To identify facilitators and barriers to integrate oral health care into general healthcare for frail elderly, 41 participants from 10 different groups of (professional) caregivers and care-recipients (residents living at home and nursing home patients) in the east of the Netherlands were interviewed. They were asked about normative integration (vision, attitude, culture) at the macro (system), meso (organizational and interprofessional), and micro (patient care) level. After thematic analysis of the interviews, the results were refined on the basis of a workshop with 52 stakeholders. Subsequently, two main themes were identified: 1. a compartmentalized care culture in which oral healthcare and general healthcare are seen as two separate domains; 2. prioritization, awareness, and attitude towards oral healthcare integration. Barriers to integration are: low political attention (macro level); unclear responsibilities, hierarchical relationships, and lack of vision (meso level); poor awareness and low prioritization by healthcare providers and patients (micro level). Leadership (meso level), a supportive personality of individual caregivers, and ownership of patients (micro level) promote integration.
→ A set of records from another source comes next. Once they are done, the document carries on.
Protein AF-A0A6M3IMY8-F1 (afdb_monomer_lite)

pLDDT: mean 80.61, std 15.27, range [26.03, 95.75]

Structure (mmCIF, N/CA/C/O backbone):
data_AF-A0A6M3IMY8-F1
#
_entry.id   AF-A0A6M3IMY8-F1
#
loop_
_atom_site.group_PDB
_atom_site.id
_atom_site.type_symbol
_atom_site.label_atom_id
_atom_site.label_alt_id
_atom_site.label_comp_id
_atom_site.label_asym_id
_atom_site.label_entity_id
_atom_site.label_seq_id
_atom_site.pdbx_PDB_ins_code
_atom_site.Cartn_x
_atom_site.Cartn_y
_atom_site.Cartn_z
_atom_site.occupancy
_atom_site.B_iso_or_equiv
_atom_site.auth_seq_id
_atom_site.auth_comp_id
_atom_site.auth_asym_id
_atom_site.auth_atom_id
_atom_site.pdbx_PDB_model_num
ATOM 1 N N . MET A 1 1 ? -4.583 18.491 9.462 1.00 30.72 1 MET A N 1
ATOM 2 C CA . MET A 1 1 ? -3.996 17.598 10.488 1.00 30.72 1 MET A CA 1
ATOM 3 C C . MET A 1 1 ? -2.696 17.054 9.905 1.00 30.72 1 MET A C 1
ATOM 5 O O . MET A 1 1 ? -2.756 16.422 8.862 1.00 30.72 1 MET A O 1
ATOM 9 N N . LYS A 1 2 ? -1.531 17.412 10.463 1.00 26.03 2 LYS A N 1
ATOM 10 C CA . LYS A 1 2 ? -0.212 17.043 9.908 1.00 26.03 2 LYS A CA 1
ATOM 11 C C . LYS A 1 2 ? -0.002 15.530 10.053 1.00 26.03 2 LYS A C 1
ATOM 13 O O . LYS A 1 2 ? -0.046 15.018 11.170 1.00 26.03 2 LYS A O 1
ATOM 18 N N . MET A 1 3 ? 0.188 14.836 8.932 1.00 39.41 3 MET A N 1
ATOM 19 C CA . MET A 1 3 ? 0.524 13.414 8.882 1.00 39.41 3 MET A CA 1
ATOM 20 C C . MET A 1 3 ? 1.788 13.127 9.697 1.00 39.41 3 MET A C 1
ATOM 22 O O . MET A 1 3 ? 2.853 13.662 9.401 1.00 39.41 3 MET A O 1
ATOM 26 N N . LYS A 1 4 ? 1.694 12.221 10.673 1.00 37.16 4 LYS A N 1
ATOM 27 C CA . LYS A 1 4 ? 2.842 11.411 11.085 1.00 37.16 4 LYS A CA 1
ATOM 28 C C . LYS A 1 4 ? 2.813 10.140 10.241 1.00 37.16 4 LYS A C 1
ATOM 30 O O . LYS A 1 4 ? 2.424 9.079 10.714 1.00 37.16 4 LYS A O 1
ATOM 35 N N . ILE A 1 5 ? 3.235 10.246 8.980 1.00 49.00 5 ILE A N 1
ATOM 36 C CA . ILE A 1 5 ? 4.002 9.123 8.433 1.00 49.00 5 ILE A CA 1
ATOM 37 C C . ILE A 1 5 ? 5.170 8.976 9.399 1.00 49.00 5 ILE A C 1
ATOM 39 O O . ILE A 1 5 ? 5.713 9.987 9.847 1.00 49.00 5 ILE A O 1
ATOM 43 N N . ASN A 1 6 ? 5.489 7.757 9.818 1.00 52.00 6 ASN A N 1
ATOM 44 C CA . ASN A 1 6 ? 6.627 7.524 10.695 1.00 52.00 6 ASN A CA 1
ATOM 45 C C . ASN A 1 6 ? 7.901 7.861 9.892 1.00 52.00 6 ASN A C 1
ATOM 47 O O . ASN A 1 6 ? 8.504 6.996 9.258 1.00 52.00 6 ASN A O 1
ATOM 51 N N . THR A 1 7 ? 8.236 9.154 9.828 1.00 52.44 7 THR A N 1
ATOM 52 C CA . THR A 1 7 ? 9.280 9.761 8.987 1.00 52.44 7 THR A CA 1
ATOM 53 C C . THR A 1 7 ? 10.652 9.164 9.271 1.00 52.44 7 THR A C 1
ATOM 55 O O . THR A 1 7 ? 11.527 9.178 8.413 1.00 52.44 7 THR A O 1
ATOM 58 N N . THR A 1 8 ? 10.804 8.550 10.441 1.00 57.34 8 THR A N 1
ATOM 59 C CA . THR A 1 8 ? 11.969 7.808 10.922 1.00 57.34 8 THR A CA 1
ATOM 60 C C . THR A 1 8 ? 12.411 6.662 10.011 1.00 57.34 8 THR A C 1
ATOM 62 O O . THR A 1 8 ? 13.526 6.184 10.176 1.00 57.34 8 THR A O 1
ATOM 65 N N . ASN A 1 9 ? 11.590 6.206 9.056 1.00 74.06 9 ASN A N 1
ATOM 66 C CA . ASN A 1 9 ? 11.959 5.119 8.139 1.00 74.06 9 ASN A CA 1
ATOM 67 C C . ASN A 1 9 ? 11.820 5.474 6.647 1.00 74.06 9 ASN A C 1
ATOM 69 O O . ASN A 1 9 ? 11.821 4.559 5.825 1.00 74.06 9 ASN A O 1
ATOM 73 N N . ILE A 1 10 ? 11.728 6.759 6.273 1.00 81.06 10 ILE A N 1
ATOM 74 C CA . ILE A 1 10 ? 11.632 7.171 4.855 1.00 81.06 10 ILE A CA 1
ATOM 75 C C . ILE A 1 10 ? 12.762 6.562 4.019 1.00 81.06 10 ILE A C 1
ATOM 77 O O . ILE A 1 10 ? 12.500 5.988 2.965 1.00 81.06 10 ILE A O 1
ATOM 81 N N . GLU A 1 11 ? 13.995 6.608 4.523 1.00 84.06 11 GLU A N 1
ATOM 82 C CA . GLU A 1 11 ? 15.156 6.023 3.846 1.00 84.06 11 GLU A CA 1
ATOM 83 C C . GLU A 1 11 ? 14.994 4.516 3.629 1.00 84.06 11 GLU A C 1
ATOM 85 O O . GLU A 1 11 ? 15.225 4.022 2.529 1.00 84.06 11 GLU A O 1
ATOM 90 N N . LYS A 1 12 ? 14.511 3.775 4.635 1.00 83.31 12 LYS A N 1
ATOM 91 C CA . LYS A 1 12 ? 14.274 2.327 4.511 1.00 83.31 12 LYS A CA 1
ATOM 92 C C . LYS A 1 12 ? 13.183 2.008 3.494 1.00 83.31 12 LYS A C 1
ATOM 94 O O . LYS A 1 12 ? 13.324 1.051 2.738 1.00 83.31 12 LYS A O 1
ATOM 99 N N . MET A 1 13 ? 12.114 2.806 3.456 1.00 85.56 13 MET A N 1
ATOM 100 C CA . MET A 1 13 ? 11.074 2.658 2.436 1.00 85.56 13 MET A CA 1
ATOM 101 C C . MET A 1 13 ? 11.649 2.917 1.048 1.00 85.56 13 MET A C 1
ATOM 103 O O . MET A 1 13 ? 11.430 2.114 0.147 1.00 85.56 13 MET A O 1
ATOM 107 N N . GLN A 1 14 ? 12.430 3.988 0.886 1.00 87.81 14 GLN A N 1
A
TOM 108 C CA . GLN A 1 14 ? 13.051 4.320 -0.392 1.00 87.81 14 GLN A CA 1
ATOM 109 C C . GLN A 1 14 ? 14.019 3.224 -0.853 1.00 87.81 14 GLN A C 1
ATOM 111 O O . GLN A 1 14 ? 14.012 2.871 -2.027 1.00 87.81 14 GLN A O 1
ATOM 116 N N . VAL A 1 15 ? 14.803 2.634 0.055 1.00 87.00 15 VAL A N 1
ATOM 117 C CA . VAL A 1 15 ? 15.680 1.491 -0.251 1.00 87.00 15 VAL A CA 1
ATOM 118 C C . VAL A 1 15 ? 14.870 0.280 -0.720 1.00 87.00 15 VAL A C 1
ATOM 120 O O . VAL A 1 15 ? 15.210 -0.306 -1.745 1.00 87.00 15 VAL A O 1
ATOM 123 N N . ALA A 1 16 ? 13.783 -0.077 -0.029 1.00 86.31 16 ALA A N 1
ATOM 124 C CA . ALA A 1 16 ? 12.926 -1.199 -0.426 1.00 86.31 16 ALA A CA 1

为确定将口腔保健纳入体弱老年人综合医疗保健的促进因素和障碍,我们对荷兰东部10个不同群体(专业)护理人员和护理对象(居家居民和疗养院患者)的41名参与者进行了访谈。我们询问了他们在宏观(系统)、中观(组织和跨专业)和微观(患者护理)层面的规范整合情况(愿景、态度、文化)。在对访谈进行主题分析后,基于与52名利益相关者的研讨会对结果进行了完善。随后,确定了两个主要主题:1. 一种将口腔保健和综合医疗保健视为两个独立领域的分隔护理文化;2. 对口腔保健整合的优先排序、认识和态度。整合的障碍包括:政治关注度低(宏观层面);职责不明确、层级关系不清以及缺乏愿景(中观层面);医疗服务提供者和患者的认识不足且优先级低(微观层面)。领导力(中观层面)、个体护理人员的支持性格以及患者的自主性(微观层面)促进整合。